The parser enforces the function syntax and collects the parameter names. Like arguments, there's a 255 parameter limit.

Function Objects and the Callable Interface

User-defined functions are represented as objects that implement the LoxCallable interface. I created a LoxFunction class in app/lox_function.py:

from app.lox_callable import LoxCallable
from app.environment import Environment
from app.return_error import Return

class LoxFunction(LoxCallable):
    def __init__(self, declaration, closure):
        self.declaration = declaration
        self.closure = closure
    
    def arity(self):
        return len(self.declaration.params)
    
    def call(self, interpreter, arguments: list[any]):
        environment = Environment(self.closure)
        for param, argument in zip(self.declaration.params, arguments):
            environment.define(param.lexeme, argument)
        try:
            interpreter.execute_block(self.declaration.body, environment)
        except Return as err:
            return err.value
        return None
        
    def __str__(self):
        return f"<fn {self.declaration.name.lexeme}>"

Key aspects of function execution:

Parameter Binding: Creates a new environment with the closure as its enclosing environment
Argument Assignment: Binds each argument to its corresponding parameter
Body Execution: Executes the function body in the new environment
Return Handling: Catches Return exceptions and returns their value (we go deeper into this in the next section)
Implicit Return: Returns None (Lox's nil) if no explicit return

Function Declaration Execution

In app/interpreter.py, function declarations create and bind function objects:

def visit_function_stmt(self, stmt: FunctionStmt):
    function = LoxFunction(stmt, self.environment)
    self.environment.define(stmt.name.lexeme, function)
    return None

The function captures the current environment as its closure - this is crucial for lexical scoping.

Function Call Execution

Function calls are executed in the visit_call method:

def visit_call(self, expr: Call):
    function = self.evaluate(expr.callee)
    args = [self.evaluate(arg) for arg in expr.arguments]
    if not isinstance(function, LoxCallable):
        raise LoxRuntimeError(expr.closing_paren, "Can only call functions and classes.")
    if len(args) != function.arity():
        raise LoxRuntimeError(expr.closing_paren, f"Expected {function.arity()} arguments but got {len(args)}.")
    return function.call(self, args)

The interpreter:

Evaluates the callee expression to get the function object
Evaluates all argument expressions
Validates that the result is callable
Checks that the argument count matches the function's arity
Calls the function with the interpreter and arguments

Return Statements

Return statements allow functions to produce values and exit early.
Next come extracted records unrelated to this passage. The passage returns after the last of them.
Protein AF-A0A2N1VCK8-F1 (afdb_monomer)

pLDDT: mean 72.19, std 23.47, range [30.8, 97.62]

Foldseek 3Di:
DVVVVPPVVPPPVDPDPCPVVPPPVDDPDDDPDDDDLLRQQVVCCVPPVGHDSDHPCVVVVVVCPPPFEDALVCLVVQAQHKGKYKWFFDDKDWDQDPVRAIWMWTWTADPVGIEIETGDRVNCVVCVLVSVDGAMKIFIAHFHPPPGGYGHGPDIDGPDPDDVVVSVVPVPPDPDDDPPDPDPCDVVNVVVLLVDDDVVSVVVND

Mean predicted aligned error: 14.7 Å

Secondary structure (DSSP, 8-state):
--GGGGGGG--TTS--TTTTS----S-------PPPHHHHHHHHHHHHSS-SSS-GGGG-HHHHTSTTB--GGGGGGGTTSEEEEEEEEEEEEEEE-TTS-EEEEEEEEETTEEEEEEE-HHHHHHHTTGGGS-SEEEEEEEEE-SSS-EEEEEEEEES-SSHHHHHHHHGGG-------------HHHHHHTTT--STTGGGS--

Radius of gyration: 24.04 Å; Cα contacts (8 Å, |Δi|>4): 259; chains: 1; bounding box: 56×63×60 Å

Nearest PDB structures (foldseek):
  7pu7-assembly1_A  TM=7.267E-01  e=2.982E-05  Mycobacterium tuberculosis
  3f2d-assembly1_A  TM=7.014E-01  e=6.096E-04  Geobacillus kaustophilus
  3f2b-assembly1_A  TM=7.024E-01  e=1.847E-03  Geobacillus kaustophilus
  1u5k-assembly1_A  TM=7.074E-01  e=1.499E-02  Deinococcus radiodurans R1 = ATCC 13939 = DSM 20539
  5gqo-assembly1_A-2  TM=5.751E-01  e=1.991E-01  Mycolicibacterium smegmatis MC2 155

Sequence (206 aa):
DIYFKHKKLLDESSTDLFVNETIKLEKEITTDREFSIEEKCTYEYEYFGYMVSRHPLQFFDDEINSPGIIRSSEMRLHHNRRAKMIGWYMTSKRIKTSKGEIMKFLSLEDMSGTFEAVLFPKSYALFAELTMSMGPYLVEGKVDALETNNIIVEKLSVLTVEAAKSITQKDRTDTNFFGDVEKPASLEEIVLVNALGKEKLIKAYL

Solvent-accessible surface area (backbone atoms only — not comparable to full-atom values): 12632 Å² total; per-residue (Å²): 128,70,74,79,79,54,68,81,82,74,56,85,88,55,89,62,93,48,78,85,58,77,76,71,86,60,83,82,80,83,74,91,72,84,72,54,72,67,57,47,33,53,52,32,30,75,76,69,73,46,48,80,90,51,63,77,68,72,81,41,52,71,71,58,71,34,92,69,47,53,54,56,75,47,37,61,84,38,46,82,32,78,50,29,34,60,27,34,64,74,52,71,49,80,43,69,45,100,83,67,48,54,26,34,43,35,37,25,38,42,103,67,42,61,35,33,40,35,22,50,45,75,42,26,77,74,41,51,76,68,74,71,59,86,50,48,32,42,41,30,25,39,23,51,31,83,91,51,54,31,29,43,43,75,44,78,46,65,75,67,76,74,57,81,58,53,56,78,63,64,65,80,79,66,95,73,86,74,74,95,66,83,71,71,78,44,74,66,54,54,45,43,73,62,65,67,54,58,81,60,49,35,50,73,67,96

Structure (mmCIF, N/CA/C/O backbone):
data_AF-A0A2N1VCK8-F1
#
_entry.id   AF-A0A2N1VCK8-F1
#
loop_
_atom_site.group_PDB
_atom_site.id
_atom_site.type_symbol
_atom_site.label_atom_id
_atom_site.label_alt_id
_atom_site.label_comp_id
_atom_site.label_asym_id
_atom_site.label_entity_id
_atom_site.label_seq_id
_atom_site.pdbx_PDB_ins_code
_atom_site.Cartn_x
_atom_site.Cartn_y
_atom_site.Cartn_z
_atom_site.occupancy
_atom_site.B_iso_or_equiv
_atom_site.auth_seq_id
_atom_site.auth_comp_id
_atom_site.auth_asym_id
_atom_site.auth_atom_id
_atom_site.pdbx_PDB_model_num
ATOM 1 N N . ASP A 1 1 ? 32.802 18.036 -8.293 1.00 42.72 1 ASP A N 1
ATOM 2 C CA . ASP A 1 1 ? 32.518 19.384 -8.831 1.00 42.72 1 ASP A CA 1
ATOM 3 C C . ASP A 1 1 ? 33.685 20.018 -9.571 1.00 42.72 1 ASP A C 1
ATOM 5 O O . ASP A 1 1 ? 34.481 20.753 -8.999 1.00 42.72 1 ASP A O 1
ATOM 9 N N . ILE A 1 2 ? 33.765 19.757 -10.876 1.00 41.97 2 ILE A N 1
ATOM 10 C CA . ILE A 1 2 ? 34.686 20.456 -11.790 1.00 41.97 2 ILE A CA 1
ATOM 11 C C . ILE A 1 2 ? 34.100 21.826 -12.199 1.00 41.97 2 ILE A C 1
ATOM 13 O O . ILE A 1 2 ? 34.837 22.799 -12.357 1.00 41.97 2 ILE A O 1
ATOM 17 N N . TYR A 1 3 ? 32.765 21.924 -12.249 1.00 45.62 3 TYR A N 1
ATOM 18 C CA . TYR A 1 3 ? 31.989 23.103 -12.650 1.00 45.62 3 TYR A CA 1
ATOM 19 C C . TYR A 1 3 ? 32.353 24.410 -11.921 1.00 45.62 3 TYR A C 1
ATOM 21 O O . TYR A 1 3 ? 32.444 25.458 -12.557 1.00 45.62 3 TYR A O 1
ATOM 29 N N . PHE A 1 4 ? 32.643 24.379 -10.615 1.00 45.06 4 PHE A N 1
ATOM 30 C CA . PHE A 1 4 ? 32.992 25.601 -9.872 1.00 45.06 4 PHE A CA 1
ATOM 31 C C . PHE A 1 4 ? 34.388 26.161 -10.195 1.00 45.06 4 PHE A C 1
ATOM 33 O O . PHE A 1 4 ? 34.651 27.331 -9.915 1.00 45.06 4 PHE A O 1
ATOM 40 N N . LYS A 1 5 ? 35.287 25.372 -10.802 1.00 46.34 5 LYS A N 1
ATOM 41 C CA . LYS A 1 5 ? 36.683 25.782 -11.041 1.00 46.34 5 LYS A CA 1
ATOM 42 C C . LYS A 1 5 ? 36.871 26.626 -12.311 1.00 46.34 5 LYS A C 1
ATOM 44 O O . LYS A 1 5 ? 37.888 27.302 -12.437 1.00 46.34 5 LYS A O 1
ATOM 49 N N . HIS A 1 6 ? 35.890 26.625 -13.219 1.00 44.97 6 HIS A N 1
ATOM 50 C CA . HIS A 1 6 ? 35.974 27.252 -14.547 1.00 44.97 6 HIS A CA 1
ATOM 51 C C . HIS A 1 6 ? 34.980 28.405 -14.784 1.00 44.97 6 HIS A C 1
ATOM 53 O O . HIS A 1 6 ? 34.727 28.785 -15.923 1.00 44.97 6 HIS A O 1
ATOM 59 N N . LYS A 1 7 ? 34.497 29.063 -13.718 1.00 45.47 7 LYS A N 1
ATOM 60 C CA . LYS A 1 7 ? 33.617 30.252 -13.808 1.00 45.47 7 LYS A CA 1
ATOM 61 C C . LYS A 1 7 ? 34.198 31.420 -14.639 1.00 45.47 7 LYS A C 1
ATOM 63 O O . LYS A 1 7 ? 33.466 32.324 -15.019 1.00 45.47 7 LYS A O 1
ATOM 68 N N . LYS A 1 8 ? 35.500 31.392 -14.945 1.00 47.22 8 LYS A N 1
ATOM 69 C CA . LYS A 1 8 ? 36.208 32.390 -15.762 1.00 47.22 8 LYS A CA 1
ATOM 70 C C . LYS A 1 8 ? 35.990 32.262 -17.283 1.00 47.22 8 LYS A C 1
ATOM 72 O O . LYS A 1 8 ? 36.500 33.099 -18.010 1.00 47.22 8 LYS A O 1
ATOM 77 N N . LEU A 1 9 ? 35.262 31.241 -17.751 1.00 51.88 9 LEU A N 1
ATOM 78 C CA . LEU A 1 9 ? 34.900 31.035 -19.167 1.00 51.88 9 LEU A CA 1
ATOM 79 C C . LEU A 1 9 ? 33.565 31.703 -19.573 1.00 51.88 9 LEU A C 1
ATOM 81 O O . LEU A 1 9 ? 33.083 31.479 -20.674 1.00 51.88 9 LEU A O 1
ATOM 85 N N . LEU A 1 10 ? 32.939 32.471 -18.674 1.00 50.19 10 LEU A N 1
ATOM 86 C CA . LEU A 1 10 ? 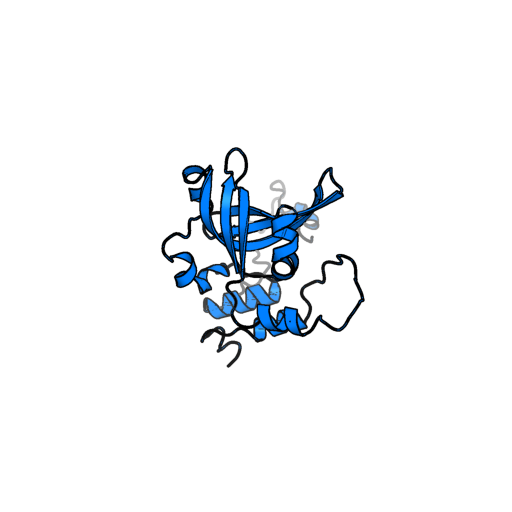31.620 33.098 -18.872 1.00 50.19 10 LEU A CA 1
ATOM 87 C C . LEU A 1 10 ? 31.660 34.631 -18.703 1.00 50.19 10 LEU A C 1
ATOM 89 O O . LEU A 1 10 ? 30.632 35.254 -18.454 1.00 50.19 10 LEU A O 1
ATOM 93 N N . ASP A 1 11 ? 32.847 35.238 -18.767 1.00 48.41 11 ASP A N 1
ATOM 94 C CA . ASP A 1 11 ? 33.038 36.685 -18.615 1.00 48.41 11 ASP A CA 1
ATOM 95 C C . ASP A 1 11 ? 33.092 37.355 -19.998 1.00 48.41 11 ASP A C 1
ATOM 97 O O . ASP A 1 11 ? 34.145 37.414 -20.635 1.00 48.41 11 ASP A O 1
ATOM 101 N N . GLU A 1 12 ? 31.941 37.852 -20.464 1.00 53.03 12 GLU A N 1
ATOM 102 C CA . GLU A 1 12 ? 31.758 38.494 -21.782 1.00 53.03 12 GLU A CA 1
ATOM 103 C C . GLU A 1 12 ? 32.621 39.757 -21.996 1.00 53.03 12 GLU A C 1
ATOM 105 O O . GLU A 1 12 ? 32.656 40.302 -23.098 1.00 53.03 12 GLU A O 1
ATOM 110 N N . SER A 1 13 ? 33.331 40.243 -20.968 1.00 54.25 13 SER A N 1
ATOM 111 C CA . SER A 1 13 ? 34.239 41.392 -21.093 1.00 54.25 13 SER A CA 1
ATOM 112 C C . SER A 1 13 ? 35.597 41.056 -21.726 1.00 54.25 13 SER A C 1
ATOM 114 O O . SER A 1 13 ? 36.350 41.969 -22.078 1.00 54.25 13 SER A O 1
ATOM 116 N N . SER A 1 14 ? 35.918 39.770 -21.904 1.00 53.50 14 SER A N 1
ATOM 117 C CA . SER A 1 14 ? 37.121 39.333 -22.612 1.00 53.50 14 SER A CA 1
ATOM 118 C C . SER A 1 14 ? 36.821 39.129 -24.098 1.00 53.50 14 SER A C 1
ATOM 120 O O . SER A 1 14 ? 35.895 38.405 -24.457 1.00 53.50 14 SER A O 1
ATOM 122 N N . THR A 1 15 ? 37.623 39.730 -24.981 1.00 57.06 15 THR A N 1
ATOM 123 C CA . THR A 1 15 ? 37.555 39.513 -26.435 1.00 57.06 15 THR A CA 1
ATOM 124 C C . THR A 1 15 ? 38.067 38.119 -26.791 1.00 57.06 15 THR A C 1
ATOM 126 O O . THR A 1 15 ? 39.206 37.945 -27.229 1.00 57.06 15 THR A O 1
ATOM 129 N N . ASP A 1 16 ? 37.225 37.111 -26.571 1.00 59.03 16 ASP A N 1
ATOM 130 C CA . ASP A 1 16 ? 37.569 35.722 -26.834 1.00 59.03 16 ASP A CA 1
ATOM 131 C C . ASP A 1 16 ? 37.648 35.484 -28.349 1.00 59.03 16 ASP A C 1
ATOM 133 O O . ASP A 1 16 ? 36.658 35.556 -29.081 1.00 59.03 16 ASP A O 1
ATOM 137 N N . LEU A 1 17 ? 38.861 35.221 -28.839 1.00 56.91 17 LEU A N 1
ATOM 138 C CA . LEU A 1 17 ? 39.167 35.094 -30.271 1.00 56.91 17 LEU A CA 1
ATOM 139 C C . LEU A 1 17 ? 38.457 33.888 -30.926 1.00 56.91 17 LEU A C 1
ATOM 141 O O . LEU A 1 17 ? 38.445 33.760 -32.148 1.00 56.91 17 LEU A O 1
ATOM 145 N N . PHE A 1 18 ? 37.855 33.024 -30.103 1.00 58.22 18 PHE A N 1
ATOM 146 C CA . PHE A 1 18 ? 37.278 31.733 -30.462 1.00 58.22 18 PHE A CA 1
ATOM 147 C C . PHE A 1 18 ? 35.763 31.628 -30.201 1.00 58.22 18 PHE A C 1
ATOM 149 O O . PHE A 1 18 ? 35.235 30.526 -30.267 1.00 58.22 18 PHE A O 1
ATOM 156 N N . VAL A 1 19 ? 35.026 32.732 -29.974 1.00 56.03 19 VAL A N 1
ATOM 157 C CA . VAL A 1 19 ? 33.550 32.706 -29.752 1.00 56.03 19 VAL A CA 1
ATOM 158 C C . VAL A 1 19 ? 32.782 31.876 -30.799 1.00 56.03 19 VAL A C 1
ATOM 160 O O . VAL A 1 19 ? 31.795 31.224 -30.465 1.00 56.03 19 VAL A O 1
ATOM 163 N N . ASN A 1 20 ? 33.243 31.864 -32.056 1.00 50.72 20 ASN A N 1
ATOM 164 C CA . ASN A 1 20 ? 32.617 31.104 -33.146 1.00 50.72 20 ASN A CA 1
ATOM 165 C C . ASN A 1 20 ? 33.173 29.680 -33.336 1.00 50.72 20 ASN A C 1
ATOM 167 O O . ASN A 1 20 ? 32.565 28.889 -34.056 1.00 50.72 20 ASN A O 1
ATOM 171 N N . GLU A 1 21 ? 34.291 29.326 -32.700 1.00 51.69 21 GLU A N 1
ATOM 172 C CA . GLU A 1 21 ? 34.703 27.931 -32.570 1.00 51.69 21 GLU A CA 1
ATOM 173 C C . GLU A 1 21 ? 34.070 27.380 -31.297 1.00 51.69 21 GLU A C 1
ATOM 175 O O . GLU A 1 21 ? 34.640 27.437 -30.210 1.00 51.69 21 GLU A O 1
ATOM 180 N N . THR A 1 22 ? 32.866 26.816 -31.429 1.00 53.72 22 THR A N 1
ATOM 181 C CA . THR A 1 22 ? 32.296 25.990 -30.363 1.00 53.72 22 THR A CA 1
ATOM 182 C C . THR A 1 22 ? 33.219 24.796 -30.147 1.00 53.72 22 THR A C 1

They can appear anywhere within a function body:

fun max(a, b) {
    if (a > b) {
        return a;
    }
    return b;
}

fun findFirst(list, predicate) {
    for (var i = 0; i < list.length; i = i + 1) {
        if (predicate(list[i])) {
            return list[i];
        }
    }
    return nil;  // Not found
}

Return Statement Syntax Tree

I added a ReturnStmt class to app/stmt.py:

class ReturnStmt(Stmt):
    def __init__(self, keyword: Token, value: Expr):
        self.keyword = keyword
        self.value = value
    
    def accept(self, visitor: StmtVisitor):
        return visitor.visit_return_stmt(self)

The return statement holds:

keyword: The return token (for error reporting)
value: Optional expression to return (can be None)

Parsing Return Statements

In app/parser.py, I added parsing for return statements:

def statement(self):
    if (self.match(TokenType.FOR)):
        return self.for_statement()
    if (self.match(TokenType.IF)):
        return self.if_statement()
    if (self.match(TokenType.PRINT)):
        return self.print_statement()
    if (self.match(TokenType.RETURN)):
        return self.return_statement()
    # ... rest of statement types

def return_statement(self):
    keyword = self.previous()
    value = None
    if (not self.check(TokenType.SEMICOLON)):
        value = self.expression()
    self.consume(TokenType.SEMICOLON, "Expect ';' after return value.")
    return ReturnStmt(keyword, value)

If no expression follows return, the value defaults to None.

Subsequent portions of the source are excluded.